(Data items)
◆ ◆ ◆ ◆ ◆ ◆ ◆
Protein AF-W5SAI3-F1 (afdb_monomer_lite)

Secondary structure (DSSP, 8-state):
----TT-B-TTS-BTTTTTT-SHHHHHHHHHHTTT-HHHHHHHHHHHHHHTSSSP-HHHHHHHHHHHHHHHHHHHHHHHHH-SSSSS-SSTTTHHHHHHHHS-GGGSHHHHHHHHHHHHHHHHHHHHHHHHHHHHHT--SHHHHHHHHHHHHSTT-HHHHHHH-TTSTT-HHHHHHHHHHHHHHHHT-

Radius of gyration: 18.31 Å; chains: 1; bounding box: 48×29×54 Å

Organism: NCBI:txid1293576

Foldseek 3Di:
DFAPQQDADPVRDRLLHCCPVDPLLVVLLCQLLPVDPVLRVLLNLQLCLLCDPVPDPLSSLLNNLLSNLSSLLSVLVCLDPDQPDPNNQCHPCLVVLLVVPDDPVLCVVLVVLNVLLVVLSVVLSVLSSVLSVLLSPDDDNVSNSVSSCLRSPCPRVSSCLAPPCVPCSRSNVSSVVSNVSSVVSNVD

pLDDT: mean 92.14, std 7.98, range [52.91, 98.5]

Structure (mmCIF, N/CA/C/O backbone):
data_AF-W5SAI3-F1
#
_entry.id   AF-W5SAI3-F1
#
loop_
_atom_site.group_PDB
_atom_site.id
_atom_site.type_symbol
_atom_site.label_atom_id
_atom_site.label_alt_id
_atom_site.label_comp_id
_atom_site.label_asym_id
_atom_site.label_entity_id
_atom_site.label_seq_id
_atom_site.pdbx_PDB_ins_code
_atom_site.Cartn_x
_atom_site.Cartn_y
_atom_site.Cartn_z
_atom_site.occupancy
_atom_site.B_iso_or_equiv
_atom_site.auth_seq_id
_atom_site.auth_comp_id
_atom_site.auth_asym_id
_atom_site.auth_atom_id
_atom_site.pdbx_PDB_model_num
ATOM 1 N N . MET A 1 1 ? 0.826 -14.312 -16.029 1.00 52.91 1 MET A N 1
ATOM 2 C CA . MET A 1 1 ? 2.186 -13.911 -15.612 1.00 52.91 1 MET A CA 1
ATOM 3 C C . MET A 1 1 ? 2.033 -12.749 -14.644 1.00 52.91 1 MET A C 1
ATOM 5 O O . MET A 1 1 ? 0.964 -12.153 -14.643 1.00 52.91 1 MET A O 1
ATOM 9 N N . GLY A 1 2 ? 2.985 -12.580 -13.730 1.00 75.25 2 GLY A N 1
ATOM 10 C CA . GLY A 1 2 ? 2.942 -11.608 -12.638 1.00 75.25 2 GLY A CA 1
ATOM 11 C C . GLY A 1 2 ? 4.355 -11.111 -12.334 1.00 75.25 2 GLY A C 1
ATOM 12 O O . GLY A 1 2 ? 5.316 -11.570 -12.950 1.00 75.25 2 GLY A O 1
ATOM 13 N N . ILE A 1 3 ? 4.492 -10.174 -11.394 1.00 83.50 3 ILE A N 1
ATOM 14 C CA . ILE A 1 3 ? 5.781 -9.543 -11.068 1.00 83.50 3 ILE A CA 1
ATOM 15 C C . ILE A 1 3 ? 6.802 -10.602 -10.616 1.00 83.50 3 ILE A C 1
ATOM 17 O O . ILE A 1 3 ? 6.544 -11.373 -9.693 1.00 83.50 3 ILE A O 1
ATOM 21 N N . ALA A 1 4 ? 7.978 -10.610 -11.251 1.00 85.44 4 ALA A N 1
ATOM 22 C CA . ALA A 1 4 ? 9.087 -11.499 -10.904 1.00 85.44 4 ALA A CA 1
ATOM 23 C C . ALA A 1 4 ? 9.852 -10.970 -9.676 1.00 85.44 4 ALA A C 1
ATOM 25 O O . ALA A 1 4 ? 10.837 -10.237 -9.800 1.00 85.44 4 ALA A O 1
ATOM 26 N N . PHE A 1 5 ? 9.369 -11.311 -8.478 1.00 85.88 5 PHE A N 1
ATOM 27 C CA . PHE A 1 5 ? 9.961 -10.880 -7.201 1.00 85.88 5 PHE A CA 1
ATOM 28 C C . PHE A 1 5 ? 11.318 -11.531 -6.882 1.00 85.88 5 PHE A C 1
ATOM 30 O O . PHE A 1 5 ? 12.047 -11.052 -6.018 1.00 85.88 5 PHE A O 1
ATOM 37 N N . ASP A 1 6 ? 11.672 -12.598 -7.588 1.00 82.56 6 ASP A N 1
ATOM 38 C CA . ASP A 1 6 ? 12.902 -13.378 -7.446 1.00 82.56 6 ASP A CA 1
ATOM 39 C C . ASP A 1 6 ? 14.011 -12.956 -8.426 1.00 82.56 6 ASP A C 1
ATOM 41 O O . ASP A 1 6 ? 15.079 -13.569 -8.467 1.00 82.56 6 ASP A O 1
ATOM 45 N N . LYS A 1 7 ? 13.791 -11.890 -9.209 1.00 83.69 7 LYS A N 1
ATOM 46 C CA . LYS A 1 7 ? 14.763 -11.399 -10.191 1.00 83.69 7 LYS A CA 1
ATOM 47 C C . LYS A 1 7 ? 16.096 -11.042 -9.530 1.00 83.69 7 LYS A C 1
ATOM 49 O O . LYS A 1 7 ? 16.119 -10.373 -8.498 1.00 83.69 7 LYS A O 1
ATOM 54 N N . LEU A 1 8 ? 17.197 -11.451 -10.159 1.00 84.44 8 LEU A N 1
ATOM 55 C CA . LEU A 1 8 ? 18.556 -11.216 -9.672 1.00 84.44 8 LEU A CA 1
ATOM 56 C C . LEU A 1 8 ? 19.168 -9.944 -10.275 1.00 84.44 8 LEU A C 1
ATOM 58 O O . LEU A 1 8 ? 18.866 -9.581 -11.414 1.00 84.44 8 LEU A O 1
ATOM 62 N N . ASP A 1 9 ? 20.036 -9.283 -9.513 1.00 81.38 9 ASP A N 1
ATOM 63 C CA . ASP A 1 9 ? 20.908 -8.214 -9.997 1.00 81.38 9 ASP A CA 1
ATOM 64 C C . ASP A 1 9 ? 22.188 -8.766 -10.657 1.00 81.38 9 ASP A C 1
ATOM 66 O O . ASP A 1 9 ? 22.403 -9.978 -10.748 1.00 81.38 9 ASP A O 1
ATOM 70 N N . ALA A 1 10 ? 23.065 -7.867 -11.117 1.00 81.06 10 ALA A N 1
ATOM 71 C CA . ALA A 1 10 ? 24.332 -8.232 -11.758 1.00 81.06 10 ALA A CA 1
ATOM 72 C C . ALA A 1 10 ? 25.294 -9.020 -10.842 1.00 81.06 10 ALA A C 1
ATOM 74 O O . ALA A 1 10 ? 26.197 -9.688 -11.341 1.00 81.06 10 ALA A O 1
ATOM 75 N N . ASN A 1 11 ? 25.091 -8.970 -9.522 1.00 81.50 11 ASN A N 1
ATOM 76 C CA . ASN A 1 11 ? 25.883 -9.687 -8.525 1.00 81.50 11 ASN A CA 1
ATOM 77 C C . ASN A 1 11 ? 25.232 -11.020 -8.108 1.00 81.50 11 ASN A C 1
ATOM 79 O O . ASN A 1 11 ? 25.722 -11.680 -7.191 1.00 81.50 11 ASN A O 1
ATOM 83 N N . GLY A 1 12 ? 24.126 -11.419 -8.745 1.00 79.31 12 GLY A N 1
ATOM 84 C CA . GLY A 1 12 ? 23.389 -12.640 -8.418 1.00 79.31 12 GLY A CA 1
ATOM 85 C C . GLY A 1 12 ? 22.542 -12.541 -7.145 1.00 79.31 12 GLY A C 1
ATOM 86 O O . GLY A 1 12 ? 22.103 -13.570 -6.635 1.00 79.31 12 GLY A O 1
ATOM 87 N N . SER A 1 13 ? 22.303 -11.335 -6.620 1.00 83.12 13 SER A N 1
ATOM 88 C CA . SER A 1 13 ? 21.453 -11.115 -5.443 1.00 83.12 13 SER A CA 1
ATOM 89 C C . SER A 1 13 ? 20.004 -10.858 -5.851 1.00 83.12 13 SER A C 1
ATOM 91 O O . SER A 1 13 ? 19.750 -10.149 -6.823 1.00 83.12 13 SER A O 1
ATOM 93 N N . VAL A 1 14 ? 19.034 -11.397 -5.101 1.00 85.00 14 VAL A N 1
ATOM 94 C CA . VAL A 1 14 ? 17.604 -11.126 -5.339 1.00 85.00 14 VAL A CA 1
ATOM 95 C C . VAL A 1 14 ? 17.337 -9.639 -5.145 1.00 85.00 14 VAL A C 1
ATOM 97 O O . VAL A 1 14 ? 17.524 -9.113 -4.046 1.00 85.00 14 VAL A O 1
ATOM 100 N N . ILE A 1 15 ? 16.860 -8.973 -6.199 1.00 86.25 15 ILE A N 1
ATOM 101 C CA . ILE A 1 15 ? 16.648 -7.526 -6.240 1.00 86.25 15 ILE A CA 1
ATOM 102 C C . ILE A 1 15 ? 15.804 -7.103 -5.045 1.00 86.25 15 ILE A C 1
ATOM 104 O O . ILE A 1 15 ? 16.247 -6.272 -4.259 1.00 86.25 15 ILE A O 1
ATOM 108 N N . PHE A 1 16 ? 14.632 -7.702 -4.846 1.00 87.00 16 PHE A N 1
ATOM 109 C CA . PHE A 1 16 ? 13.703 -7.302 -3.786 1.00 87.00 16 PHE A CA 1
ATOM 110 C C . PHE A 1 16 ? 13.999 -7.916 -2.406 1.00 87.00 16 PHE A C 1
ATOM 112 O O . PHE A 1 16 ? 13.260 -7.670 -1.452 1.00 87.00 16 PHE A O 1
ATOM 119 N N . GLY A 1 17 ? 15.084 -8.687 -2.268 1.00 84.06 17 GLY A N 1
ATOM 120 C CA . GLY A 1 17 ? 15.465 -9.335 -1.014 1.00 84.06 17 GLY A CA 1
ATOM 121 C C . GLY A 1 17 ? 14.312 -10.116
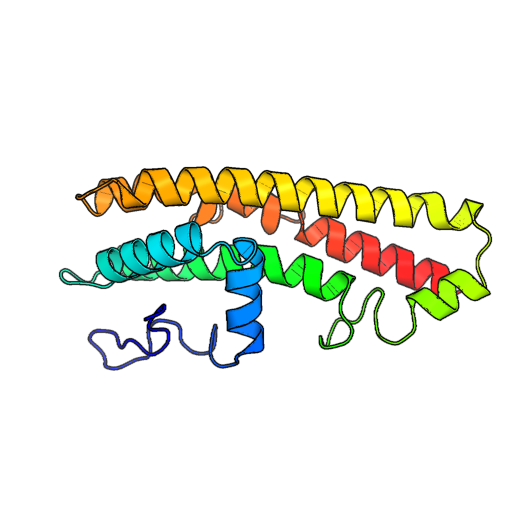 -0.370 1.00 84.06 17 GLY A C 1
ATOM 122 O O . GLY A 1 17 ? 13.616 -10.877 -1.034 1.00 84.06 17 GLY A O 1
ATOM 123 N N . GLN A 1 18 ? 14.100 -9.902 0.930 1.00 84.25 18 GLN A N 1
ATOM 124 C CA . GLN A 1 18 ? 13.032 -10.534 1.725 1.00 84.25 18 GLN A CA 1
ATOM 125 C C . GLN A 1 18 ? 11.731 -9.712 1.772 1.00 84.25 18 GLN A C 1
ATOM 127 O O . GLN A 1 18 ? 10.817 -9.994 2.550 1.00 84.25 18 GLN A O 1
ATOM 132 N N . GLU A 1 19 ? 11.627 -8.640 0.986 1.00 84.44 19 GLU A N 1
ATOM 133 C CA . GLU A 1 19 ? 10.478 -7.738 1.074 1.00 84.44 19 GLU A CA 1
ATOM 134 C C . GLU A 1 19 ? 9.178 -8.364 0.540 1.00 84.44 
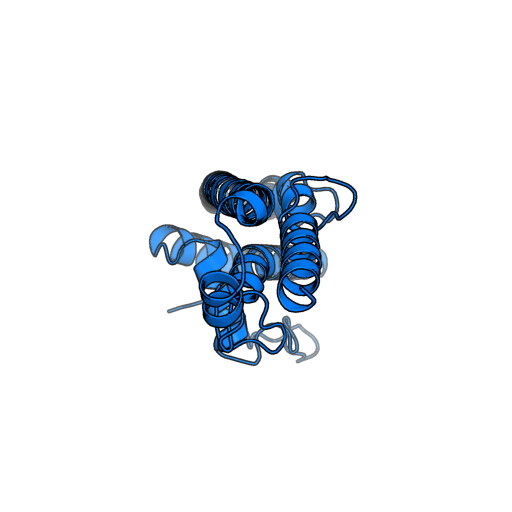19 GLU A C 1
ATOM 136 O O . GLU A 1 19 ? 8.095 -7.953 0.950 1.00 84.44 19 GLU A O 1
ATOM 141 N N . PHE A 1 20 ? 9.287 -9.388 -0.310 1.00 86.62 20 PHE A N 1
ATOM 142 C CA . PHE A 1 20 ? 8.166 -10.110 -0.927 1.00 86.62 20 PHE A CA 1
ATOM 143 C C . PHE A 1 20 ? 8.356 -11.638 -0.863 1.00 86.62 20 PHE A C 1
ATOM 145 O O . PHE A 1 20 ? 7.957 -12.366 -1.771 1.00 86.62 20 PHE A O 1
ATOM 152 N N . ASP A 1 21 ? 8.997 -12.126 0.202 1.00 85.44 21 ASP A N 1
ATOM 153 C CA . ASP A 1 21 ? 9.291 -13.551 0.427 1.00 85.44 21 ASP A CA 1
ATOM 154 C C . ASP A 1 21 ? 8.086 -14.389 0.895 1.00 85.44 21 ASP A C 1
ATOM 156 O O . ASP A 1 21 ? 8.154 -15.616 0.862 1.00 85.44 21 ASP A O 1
◆ ◆ ◆ ◆ ◆ ◆ ◆
**Exercise**
Look through the entries above and quote exactly the lines from the line with "ATOM 45 N N" to the line with "ATOM 54 N N", counting both of those lines.

**Reply to the exercise**
ATOM 45 N N . LYS A 1 7 ? 13.791 -11.890 -9.209 1.00 83.69 7 LYS A N 1
ATOM 46 C CA . LYS A 1 7 ? 14.763 -11.399 -10.191 1.00 83.69 7 LYS A CA 1
ATOM 47 C C . LYS A 1 7 ? 16.096 -11.042 -9.530 1.00 83.69 7 LYS A C 1
ATOM 49 O O . LYS A 1 7 ? 16.119 -10.373 -8.498 1.00 83.69 7 LYS A O 1
ATOM 54 N N . LEU A 1 8 ? 17.197 -11.451 -10.159 1.00 84.44 8 LEU A N 1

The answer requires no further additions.